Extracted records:

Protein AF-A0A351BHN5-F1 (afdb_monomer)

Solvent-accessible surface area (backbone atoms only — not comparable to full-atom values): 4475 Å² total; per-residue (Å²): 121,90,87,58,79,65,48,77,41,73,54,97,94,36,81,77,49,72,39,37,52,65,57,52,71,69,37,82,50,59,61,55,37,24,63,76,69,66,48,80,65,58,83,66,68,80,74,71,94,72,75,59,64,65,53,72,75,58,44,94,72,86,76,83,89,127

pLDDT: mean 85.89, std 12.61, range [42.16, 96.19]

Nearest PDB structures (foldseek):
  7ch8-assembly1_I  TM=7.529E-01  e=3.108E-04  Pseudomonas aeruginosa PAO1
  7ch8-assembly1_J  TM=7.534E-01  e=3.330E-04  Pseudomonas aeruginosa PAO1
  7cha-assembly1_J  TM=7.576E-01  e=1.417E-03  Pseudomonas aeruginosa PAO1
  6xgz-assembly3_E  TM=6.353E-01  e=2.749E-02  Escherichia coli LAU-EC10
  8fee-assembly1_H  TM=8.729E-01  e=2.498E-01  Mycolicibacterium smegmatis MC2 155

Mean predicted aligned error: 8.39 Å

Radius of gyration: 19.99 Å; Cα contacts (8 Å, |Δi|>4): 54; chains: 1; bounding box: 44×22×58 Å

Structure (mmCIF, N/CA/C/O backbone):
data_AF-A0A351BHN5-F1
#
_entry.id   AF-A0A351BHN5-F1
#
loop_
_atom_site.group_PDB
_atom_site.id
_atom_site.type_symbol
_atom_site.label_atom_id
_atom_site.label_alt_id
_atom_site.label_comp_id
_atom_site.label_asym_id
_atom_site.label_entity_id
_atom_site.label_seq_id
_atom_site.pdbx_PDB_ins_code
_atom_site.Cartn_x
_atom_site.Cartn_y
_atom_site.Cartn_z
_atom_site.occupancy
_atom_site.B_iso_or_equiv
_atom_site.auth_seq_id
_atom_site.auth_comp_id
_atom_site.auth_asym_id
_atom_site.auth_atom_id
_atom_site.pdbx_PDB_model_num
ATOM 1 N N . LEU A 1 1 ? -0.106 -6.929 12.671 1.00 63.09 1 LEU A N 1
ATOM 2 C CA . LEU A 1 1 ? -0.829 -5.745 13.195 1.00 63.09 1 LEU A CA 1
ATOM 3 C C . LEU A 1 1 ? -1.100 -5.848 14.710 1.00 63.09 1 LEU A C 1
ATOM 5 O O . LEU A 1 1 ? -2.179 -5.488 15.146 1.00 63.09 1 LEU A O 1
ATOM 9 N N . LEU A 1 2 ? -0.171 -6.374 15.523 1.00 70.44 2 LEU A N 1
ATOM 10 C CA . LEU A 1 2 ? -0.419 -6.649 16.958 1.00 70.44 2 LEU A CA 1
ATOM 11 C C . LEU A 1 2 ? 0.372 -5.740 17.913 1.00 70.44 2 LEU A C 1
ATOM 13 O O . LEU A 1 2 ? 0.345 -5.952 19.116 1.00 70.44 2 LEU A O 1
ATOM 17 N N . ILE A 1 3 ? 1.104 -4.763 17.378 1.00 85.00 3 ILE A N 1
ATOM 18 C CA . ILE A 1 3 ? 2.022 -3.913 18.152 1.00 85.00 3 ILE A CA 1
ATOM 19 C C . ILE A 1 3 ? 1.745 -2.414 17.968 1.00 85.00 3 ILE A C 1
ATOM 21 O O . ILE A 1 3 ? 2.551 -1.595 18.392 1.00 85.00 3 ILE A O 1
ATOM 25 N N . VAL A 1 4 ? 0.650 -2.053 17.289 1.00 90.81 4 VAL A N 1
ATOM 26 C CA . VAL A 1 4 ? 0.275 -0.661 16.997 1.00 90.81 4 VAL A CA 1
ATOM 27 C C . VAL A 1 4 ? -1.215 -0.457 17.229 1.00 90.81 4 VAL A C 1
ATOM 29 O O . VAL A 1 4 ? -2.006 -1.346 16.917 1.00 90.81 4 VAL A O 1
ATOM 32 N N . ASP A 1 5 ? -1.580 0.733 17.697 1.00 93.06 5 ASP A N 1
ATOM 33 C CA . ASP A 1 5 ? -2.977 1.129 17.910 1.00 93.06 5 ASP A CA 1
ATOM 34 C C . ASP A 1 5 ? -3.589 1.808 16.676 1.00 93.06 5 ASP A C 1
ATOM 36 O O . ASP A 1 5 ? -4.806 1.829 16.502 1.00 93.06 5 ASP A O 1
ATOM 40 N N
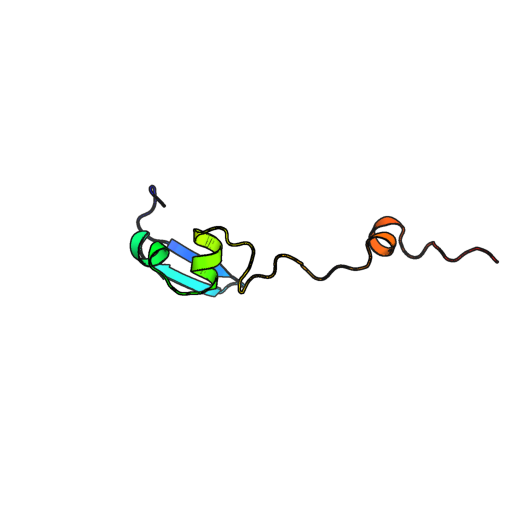 . TYR A 1 6 ? -2.745 2.352 15.794 1.00 94.50 6 TYR A N 1
ATOM 41 C CA .
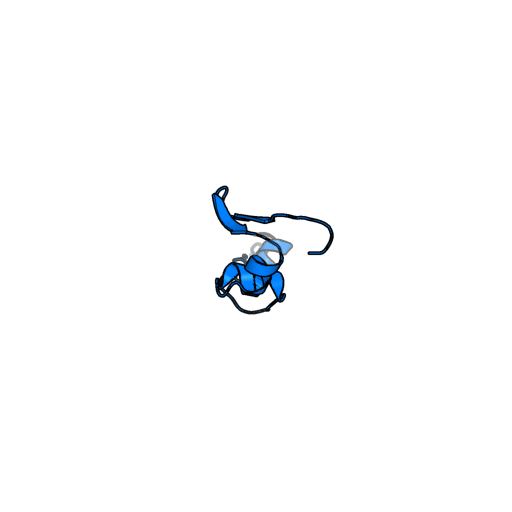 TYR A 1 6 ? -3.178 3.091 14.614 1.00 94.50 6 TYR A CA 1
ATOM 42 C C . TYR A 1 6 ? -2.172 2.980 13.471 1.00 94.50 6 TYR A C 1
ATOM 44 O O . TYR A 1 6 ? -0.964 2.877 13.691 1.00 94.50 6 TYR A O 1
ATOM 52 N N . ILE A 1 7 ? -2.676 2.999 12.243 1.00 94.12 7 ILE A N 1
ATOM 53 C CA . ILE A 1 7 ? -1.913 2.766 11.019 1.00 94.12 7 ILE A CA 1
ATOM 54 C C . ILE A 1 7 ? -2.170 3.917 10.054 1.00 94.12 7 ILE A C 1
ATOM 56 O O . ILE A 1 7 ? -3.308 4.346 9.872 1.00 94.12 7 ILE A O 1
ATOM 60 N N . TYR A 1 8 ? -1.105 4.363 9.391 1.00 93.56 8 TYR A N 1
ATOM 61 C CA . TYR A 1 8 ? -1.160 5.265 8.247 1.00 93.56 8 TYR A CA 1
ATOM 62 C C . TYR A 1 8 ? -0.470 4.598 7.058 1.00 93.56 8 TYR A C 1
ATOM 64 O O . TYR A 1 8 ? 0.700 4.229 7.141 1.00 93.56 8 TYR A O 1
ATOM 72 N N . PHE A 1 9 ? -1.186 4.461 5.945 1.00 90.94 9 PHE A N 1
ATOM 73 C CA . PHE A 1 9 ? -0.632 4.038 4.665 1.00 90.94 9 PHE A CA 1
ATOM 74 C C . PHE A 1 9 ? -0.254 5.257 3.838 1.00 90.94 9 PHE A C 1
ATOM 76 O O . PHE A 1 9 ? -1.076 6.152 3.633 1.00 90.94 9 PHE A O 1
ATOM 83 N N . MET A 1 10 ? 0.977 5.268 3.329 1.00 89.94 10 MET A N 1
ATOM 84 C CA . MET A 1 10 ? 1.509 6.361 2.523 1.00 89.94 10 MET A CA 1
ATOM 85 C C . MET A 1 10 ? 1.989 5.866 1.159 1.00 89.94 10 MET A C 1
ATOM 87 O O . MET A 1 10 ? 2.683 4.857 1.079 1.00 89.94 10 MET A O 1
ATOM 91 N N . SER A 1 11 ? 1.645 6.605 0.104 1.00 83.38 11 SER A N 1
ATOM 92 C CA . SER A 1 11 ? 2.140 6.407 -1.263 1.00 83.38 11 SER A CA 1
ATOM 93 C C . SER A 1 11 ? 2.204 7.755 -1.986 1.00 83.38 11 SER A C 1
ATOM 95 O O . SER A 1 11 ? 1.392 8.637 -1.703 1.00 83.38 11 SER A O 1
ATOM 97 N N . ASP A 1 12 ? 3.190 7.951 -2.866 1.00 86.44 12 ASP A N 1
ATOM 98 C CA . ASP A 1 12 ? 3.431 9.211 -3.597 1.00 86.44 12 ASP A CA 1
ATOM 99 C C . AS
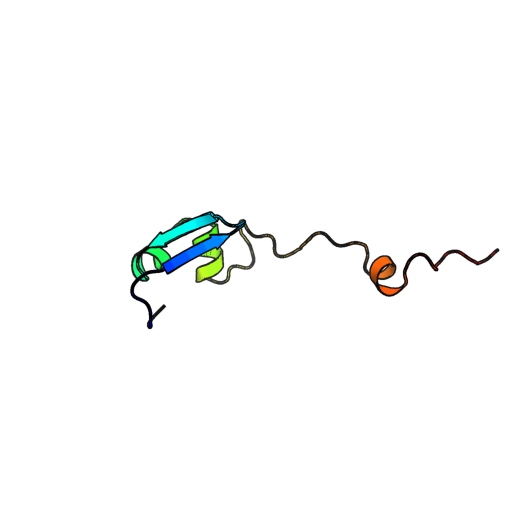P A 1 12 ? 3.419 10.468 -2.703 1.00 86.44 12 ASP A C 1
ATOM 101 O O . ASP A 1 12 ? 2.887 11.525 -3.053 1.00 86.44 12 ASP A O 1
ATOM 105 N N . GLY A 1 13 ? 3.972 10.339 -1.493 1.00 90.88 13 GLY A N 1
ATOM 106 C CA . GLY A 1 13 ? 4.033 11.424 -0.511 1.00 90.88 13 GLY A CA 1
ATOM 107 C C . GLY A 1 13 ? 2.685 11.814 0.109 1.00 90.88 13 GLY A C 1
ATOM 108 O O . GLY A 1 13 ? 2.601 12.852 0.763 1.00 90.88 13 GLY A O 1
ATOM 109 N N . LYS A 1 14 ? 1.628 11.013 -0.072 1.00 90.88 14 LYS A N 1
ATOM 110 C CA . LYS A 1 14 ? 0.280 11.261 0.460 1.00 90.88 14 LYS A CA 1
ATOM 111 C C . LYS A 1 14 ? -0.184 10.114 1.347 1.00 90.88 14 LYS A C 1
ATOM 113 O O . LYS A 1 14 ? 0.193 8.965 1.134 1.00 90.88 14 LYS A O 1
ATOM 118 N N . VAL A 1 15 ? -1.040 10.424 2.319 1.00 92.00 15 VAL A N 1
ATOM 119 C CA . VAL A 1 15 ? -1.769 9.402 3.082 1.00 92.00 15 VAL A CA 1
ATOM 120 C C . VAL A 1 15 ? -2.895 8.865 2.206 1.00 92.00 15 VAL A C 1
ATOM 122 O O . VAL A 1 15 ? -3.744 9.632 1.756 1.00 92.00 15 VAL A O 1
ATOM 125 N N . VAL A 1 16 ? -2.886 7.557 1.958 1.00 88.88 16 VAL A N 1
ATOM 126 C CA . VAL A 1 16 ? -3.859 6.878 1.087 1.00 88.88 16 VAL A CA 1
ATOM 127 C C . VAL A 1 16 ? -4.889 6.061 1.868 1.00 88.88 16 VAL A C 1
ATOM 129 O O . VAL A 1 16 ? -5.983 5.830 1.369 1.00 88.88 16 VAL A O 1
ATOM 132 N N . ALA A 1 17 ? -4.575 5.659 3.103 1.00 92.19 17 ALA A N 1
ATOM 133 C CA . ALA A 1 17 ? -5.523 5.069 4.046 1.00 92.19 17 ALA A CA 1
ATOM 134 C C . ALA A 1 17 ? -5.021 5.242 5.485 1.00 92.19 17 ALA A C 1
ATOM 136 O O . ALA A 1 17 ? -3.819 5.383 5.714 1.00 92.19 17 ALA A O 1
ATOM 137 N N . LEU A 1 18 ? -5.932 5.231 6.455 1.00 95.00 18 LEU A N 1
ATOM 138 C CA . LEU A 1 18 ? -5.612 5.331 7.877 1.00 95.00 18 LEU A CA 1
ATOM 139 C C . LEU A 1 18 ? -6.704 4.672 8.724 1.00 95.00 18 LEU A C 1
ATOM 141 O O . LEU A 1 18 ? -7.854 4.615 8.289 1.00 95.00 18 LEU A O 1
ATOM 145 N N . GLY A 1 19 ? -6.346 4.176 9.906 1.00 95.06 19 GLY A N 1
ATOM 146 C CA . GLY A 1 19 ? -7.295 3.546 10.824 1.00 95.06 19 GLY A CA 1
ATOM 147 C C . GLY A 1 19 ? -6.635 2.657 11.872 1.00 95.06 19 GLY A C 1
ATOM 148 O O . GLY A 1 19 ? -5.418 2.463 11.891 1.00 95.06 19 GLY A O 1
ATOM 149 N N . THR A 1 20 ? -7.461 2.086 12.737 1.00 96.19 20 THR A N 1
ATOM 150 C CA . THR A 1 20 ? -7.074 1.027 13.673 1.00 96.19 20 THR A CA 1
ATOM 151 C C . THR A 1 20 ? -6.712 -0.265 12.925 1.00 96.19 20 THR A C 1
ATOM 153 O O . THR A 1 20 ? -7.124 -0.466 11.777 1.00 96.19 20 THR A O 1
ATOM 156 N N . PRO A 1 21 ? -5.971 -1.195 13.554 1.00 95.00 21 PRO A N 1
ATOM 157 C CA . PRO A 1 21 ? -5.695 -2.512 12.982 1.00 95.00 21 PRO A CA 1
ATOM 158 C C . PRO A 1 21 ? -6.919 -3.249 12.431 1.00 95.00 21 PRO A C 1
ATOM 160 O O . PRO A 1 21 ? -6.823 -3.881 11.378 1.00 95.0
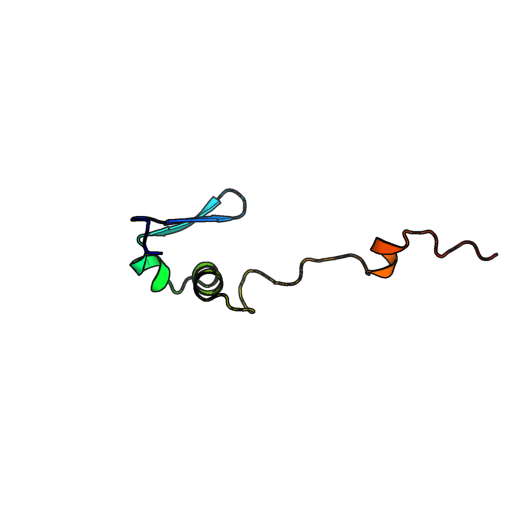0 21 PRO A O 1
ATOM 163 N N . ASP A 1 22 ? -8.054 -3.173
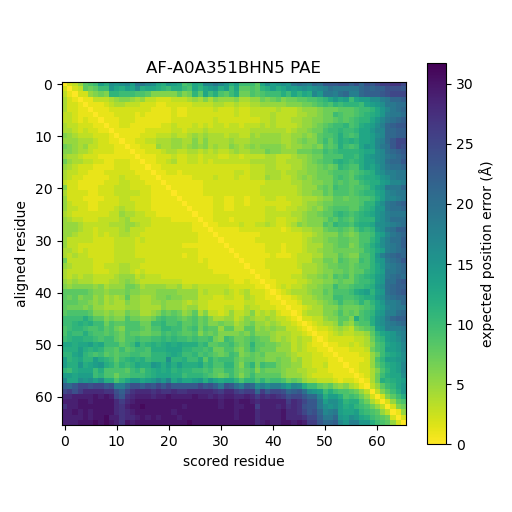 13.122 1.00 94.94 22 ASP A N 1
ATOM 164 C CA . ASP A 1 22 ? -9.264 -3.893 12.727 1.00 94.94 22 ASP A CA 1
ATOM 165 C C . ASP A 1 22 ? -9.981 -3.207 11.561 1.00 94.94 22 ASP A C 1
ATOM 167 O O . ASP A 1 22 ? -10.402 -3.888 10.627 1.00 94.94 22 ASP A O 1
ATOM 171 N N . GLU A 1 23 ? -10.018 -1.871 11.534 1.00 95.38 23 GLU A N 1
ATOM 172 C CA . GLU A 1 23 ? -10.510 -1.109 10.376 1.00 95.38 23 GLU A CA 1
ATOM 173 C C . GLU A 1 23 ? -9.667 -1.376 9.122 1.00 95.38 23 GLU A C 1
ATOM 175 O O . GLU A 1 23 ? -10.213 -1.554 8.035 1.00 95.38 23 GLU A O 1
ATOM 180 N N . ILE A 1 24 ? -8.339 -1.460 9.263 1.00 94.69 24 ILE A N 1
ATOM 181 C CA . ILE A 1 24 ? -7.435 -1.768 8.146 1.00 94.69 24 ILE A CA 1
ATOM 182 C C . ILE A 1 24 ? -7.654 -3.190 7.622 1.00 94.69 24 ILE A C 1
ATOM 184 O O . ILE A 1 24 ? -7.711 -3.380 6.410 1.00 94.69 24 ILE A O 1
ATOM 188 N N . ARG A 1 25 ? -7.821 -4.185 8.502 1.00 92.38 25 ARG A N 1
ATOM 189 C CA . ARG A 1 25 ? -8.115 -5.573 8.095 1.00 92.38 25 ARG A CA 1
ATOM 190 C C . ARG A 1 25 ? -9.464 -5.718 7.399 1.00 92.38 25 ARG A C 1
ATOM 192 O O . ARG A 1 25 ? -9.587 -6.545 6.505 1.00 92.38 25 ARG A O 1
ATOM 199 N N . ALA A 1 26 ? -10.464 -4.953 7.831 1.00 94.81 26 ALA A N 1
ATOM 200 C CA . ALA A 1 26 ? -11.804 -4.964 7.251 1.00 94.81 26 ALA A CA 1
ATOM 201 C C . ALA A 1 26 ? -11.935 -4.061 6.010 1.00 94.81 26 ALA A C 1
ATOM 203 O O . ALA A 1 26 ? -13.009 -3.988 5.409 1.00 94.81 26 ALA A O 1
ATOM 204 N N . SER A 1 27 ? -10.872 -3.342 5.638 1.00 92.81 27 SER A N 1
ATOM 205 C CA . SER A 1 27 ? -10.907 -2.393 4.534 1.00 92.81 27 SER A CA 1
ATOM 206 C C . SER A 1 27 ? -11.105 -3.097 3.195 1.00 92.81 27 SER A C 1
ATOM 208 O O . SER A 1 27 ? -10.336 -3.976 2.817 1.00 92.81 27 SER A O 1
ATOM 210 N N . GLN A 1 28 ? -12.090 -2.620 2.435 1.00 92.69 28 GLN A N 1
ATOM 211 C CA . GLN A 1 28 ? -12.331 -3.027 1.047 1.00 92.69 28 GLN A CA 1
ATOM 212 C C . GLN A 1 28 ? -11.605 -2.129 0.039 1.00 92.69 28 GLN A C 1
ATOM 214 O O . GLN A 1 28 ? -11.835 -2.222 -1.167 1.00 92.69 28 GLN A O 1
ATOM 219 N N . HIS A 1 29 ? -10.754 -1.211 0.510 1.00 91.62 29 HIS A N 1
ATOM 220 C CA . HIS A 1 29 ? -9.969 -0.373 -0.384 1.00 91.62 29 HIS A CA 1
ATOM 221 C C . HIS A 1 29 ? -8.931 -1.248 -1.112 1.00 91.62 29 HIS A C 1
ATOM 223 O O . HIS A 1 29 ? -8.077 -1.826 -0.435 1.00 91.62 29 HIS A O 1
ATOM 229 N N . PRO A 1 30 ? -8.917 -1.314 -2.460 1.00 91.56 30 PRO A N 1
ATOM 230 C CA . PRO A 1 30 ? -8.130 -2.309 -3.196 1.00 91.56 30 PRO A CA 1
ATOM 231 C C . PRO A 1 30 ? -6.635 -2.318 -2.858 1.00 91.56 30 PRO A C 1
ATOM 233 O O . PRO A 1 30 ? -6.043 -3.376 -2.708 1.00 91.56 30 PRO A O 1
ATOM 236 N N . PHE A 1 31 ? -6.026 -1.143 -2.668 1.00 90.62 31 PHE A N 1
ATOM 237 C CA . PHE A 1 31 ? -4.612 -1.038 -2.279 1.00 90.62 31 PHE A CA 1
ATOM 238 C C . PHE A 1 31 ? -4.343 -1.601 -0.876 1.00 90.62 31 PHE A C 1
ATOM 240 O O . PHE A 1 31 ? -3.338 -2.269 -0.652 1.00 90.62 31 PHE A O 1
ATOM 247 N N . VAL A 1 32 ? -5.240 -1.322 0.077 1.00 92.12 32 VAL A N 1
ATOM 248 C CA . VAL A 1 32 ? -5.086 -1.775 1.466 1.00 92.12 32 VAL A CA 1
ATOM 249 C C . VAL A 1 32 ? -5.270 -3.283 1.517 1.00 92.12 32 VAL A C 1
ATOM 251 O O . VAL A 1 32 ? -4.457 -3.970 2.123 1.00 92.12 32 VAL A O 1
ATOM 254 N N . HIS A 1 33 ? -6.288 -3.790 0.823 1.00 93.19 33 HIS A N 1
ATOM 255 C CA . HIS A 1 33 ? -6.561 -5.214 0.720 1.00 93.19 33 HIS A CA 1
ATOM 256 C C . HIS A 1 33 ? -5.377 -5.966 0.095 1.00 93.19 33 
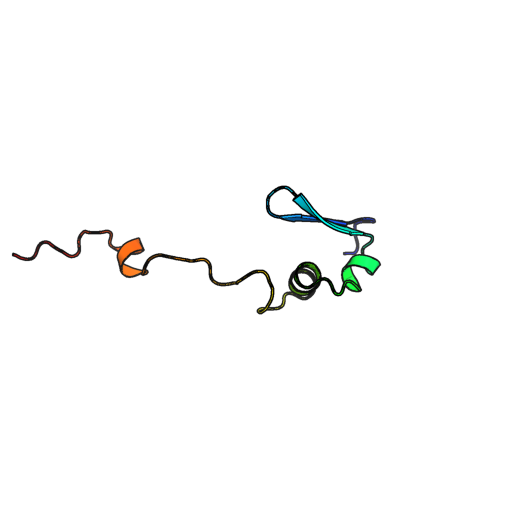HIS A C 1
ATOM 258 O O . HIS A 1 33 ? -4.819 -6.856 0.737 1.00 93.19 33 HIS A O 1
ATOM 264 N N . GLN A 1 34 ? -4.909 -5.526 -1.080 1.00 93.38 34 GLN A N 1
ATOM 265 C CA . GLN A 1 34 ? -3.759 -6.127 -1.759 1.00 93.38 34 GLN A CA 1
ATOM 266 C C . GLN A 1 34 ? -2.532 -6.194 -0.836 1.00 93.38 34 GLN A C 1
ATOM 268 O O . GLN A 1 34 ? -1.877 -7.231 -0.745 1.00 93.38 34 GLN A O 1
ATOM 273 N N . PHE A 1 35 ? -2.236 -5.112 -0.107 1.00 90.94 35 PHE A N 1
ATOM 274 C CA . PHE A 1 35 ? -1.091 -5.058 0.801 1.00 90.94 35 PHE A CA 1
ATOM 275 C C . PHE A 1 35 ? -1.261 -5.958 2.034 1.00 90.94 35 PHE A C 1
ATOM 277 O O . PHE A 1 35 ? -0.337 -6.677 2.409 1.00 90.94 35 PHE A O 1
ATOM 284 N N . VAL A 1 36 ? -2.426 -5.918 2.688 1.00 91.81 36 VAL A N 1
ATOM 285 C CA . VAL A 1 36 ? -2.695 -6.669 3.926 1.00 91.81 36 VAL A CA 1
ATOM 286 C C . VAL A 1 36 ? -2.740 -8.176 3.669 1.00 91.81 36 VAL A C 1
ATOM 288 O O . VAL A 1 36 ? -2.262 -8.942 4.508 1.00 91.81 36 VAL A O 1
ATOM 291 N N . PHE A 1 37 ? -3.279 -8.597 2.523 1.00 92.81 37 PHE A N 1
ATOM 292 C CA . PHE A 1 37 ? -3.436 -10.005 2.150 1.00 92.81 37 PHE A CA 1
ATOM 293 C C . PHE A 1 37 ? -2.343 -10.527 1.208 1.00 92.81 37 PHE A C 1
ATOM 295 O O . PHE A 1 37 ? -2.365 -11.704 0.856 1.00 92.81 37 PHE A O 1
ATOM 302 N N . ALA A 1 38 ? -1.364 -9.687 0.853 1.00 91.56 38 ALA A N 1
ATOM 303 C CA . ALA A 1 38 ? -0.263 -10.020 -0.052 1.00 91.56 38 ALA A CA 1
ATOM 304 C C . ALA A 1 38 ? -0.742 -10.600 -1.398 1.00 91.56 38 ALA A C 1
ATOM 306 O O . ALA A 1 38 ? -0.189 -11.577 -1.907 1.00 91.56 38 ALA A O 1
ATOM 307 N N . GLU A 1 39 ? -1.791 -10.007 -1.967 1.00 93.69 39 GLU A N 1
ATOM 308 C CA . GLU A 1 39 ? -2.345 -10.450 -3.245 1.00 93.69 39 GLU A CA 1
ATOM 309 C C . GLU A 1 39 ? -1.396 -10.096 -4.399 1.00 93.69 39 GLU A C 1
ATOM 311 O O . GLU A 1 39 ? -0.849 -8.991 -4.470 1.00 93.69 39 GLU A O 1
ATOM 316 N N . ALA A 1 40 ? -1.203 -11.049 -5.314 1.00 87.94 40 ALA A N 1
ATOM 317 C CA . ALA A 1 40 ? -0.347 -10.864 -6.486 1.00 87.94 40 ALA A CA 1
ATOM 318 C C . ALA A 1 40 ? -0.934 -9.844 -7.477 1.00 87.94 40 ALA A C 1
ATOM 320 O O . ALA A 1 40 ? -0.189 -9.088 -8.102 1.00 87.94 40 ALA A O 1
ATOM 321 N N . ASP A 1 41 ? -2.263 -9.812 -7.583 1.00 87.69 41 ASP A N 1
ATOM 322 C CA . ASP A 1 41 ? -3.012 -8.902 -8.443 1.00 87.69 41 ASP A CA 1
ATOM 323 C C . ASP A 1 41 ? -3.590 -7.736 -7.632 1.00 87.69 41 ASP A C 1
ATOM 325 O O . ASP A 1 41 ? -3.965 -7.889 -6.470 1.00 87.69 41 ASP A O 1
ATOM 329 N N . GLY A 1 42 ? -3.697 -6.561 -8.256 1.00 88.50 42 GLY A N 1
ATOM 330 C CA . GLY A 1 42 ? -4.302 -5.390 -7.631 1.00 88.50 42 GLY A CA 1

▶ **Task goal**: When the line with "Radius of gyration: 19.99" is reached in the data above, begin copying, and stop after the line with "ATOM 5 O O ."; copy each line exactly, both ends included.

▶ **Solution to the problem**:
Radius of gyration: 19.99 Å; Cα contacts (8 Å, |Δi|>4): 54; chains: 1; bounding box: 44×22×58 Å

Structure (mmCIF, N/CA/C/O backbone):
data_AF-A0A351BHN5-F1
#
_entry.id   AF-A0A351BHN5-F1
#
loop_
_atom_site.group_PDB
_atom_site.id
_atom_site.type_symbol
_atom_site.label_atom_id
_atom_site.label_alt_id
_atom_site.label_comp_id
_atom_site.label_asym_id
_atom_site.label_entity_id
_atom_site.label_seq_id
_atom_site.pdbx_PDB_ins_code
_atom_site.Cartn_x
_atom_site.Cartn_y
_atom_site.Cartn_z
_atom_site.occupancy
_atom_site.B_iso_or_equiv
_atom_site.auth_seq_id
_atom_site.auth_comp_id
_atom_site.auth_asym_id
_atom_site.auth_atom_id
_atom_site.pdbx_PDB_model_num
ATOM 1 N N . LEU A 1 1 ? -0.106 -6.929 12.671 1.00 63.09 1 LEU A N 1
ATOM 2 C CA . LEU A 1 1 ? -0.829 -5.745 13.195 1.00 63.09 1 LEU A CA 1
ATOM 3 C C . LEU A 1 1 ? -1.100 -5.848 14.710 1.00 63.09 1 LEU A C 1
ATOM 5 O O . LEU A 1 1 ? -2.179 -5.488 15.146 1.00 63.09 1 LEU A O 1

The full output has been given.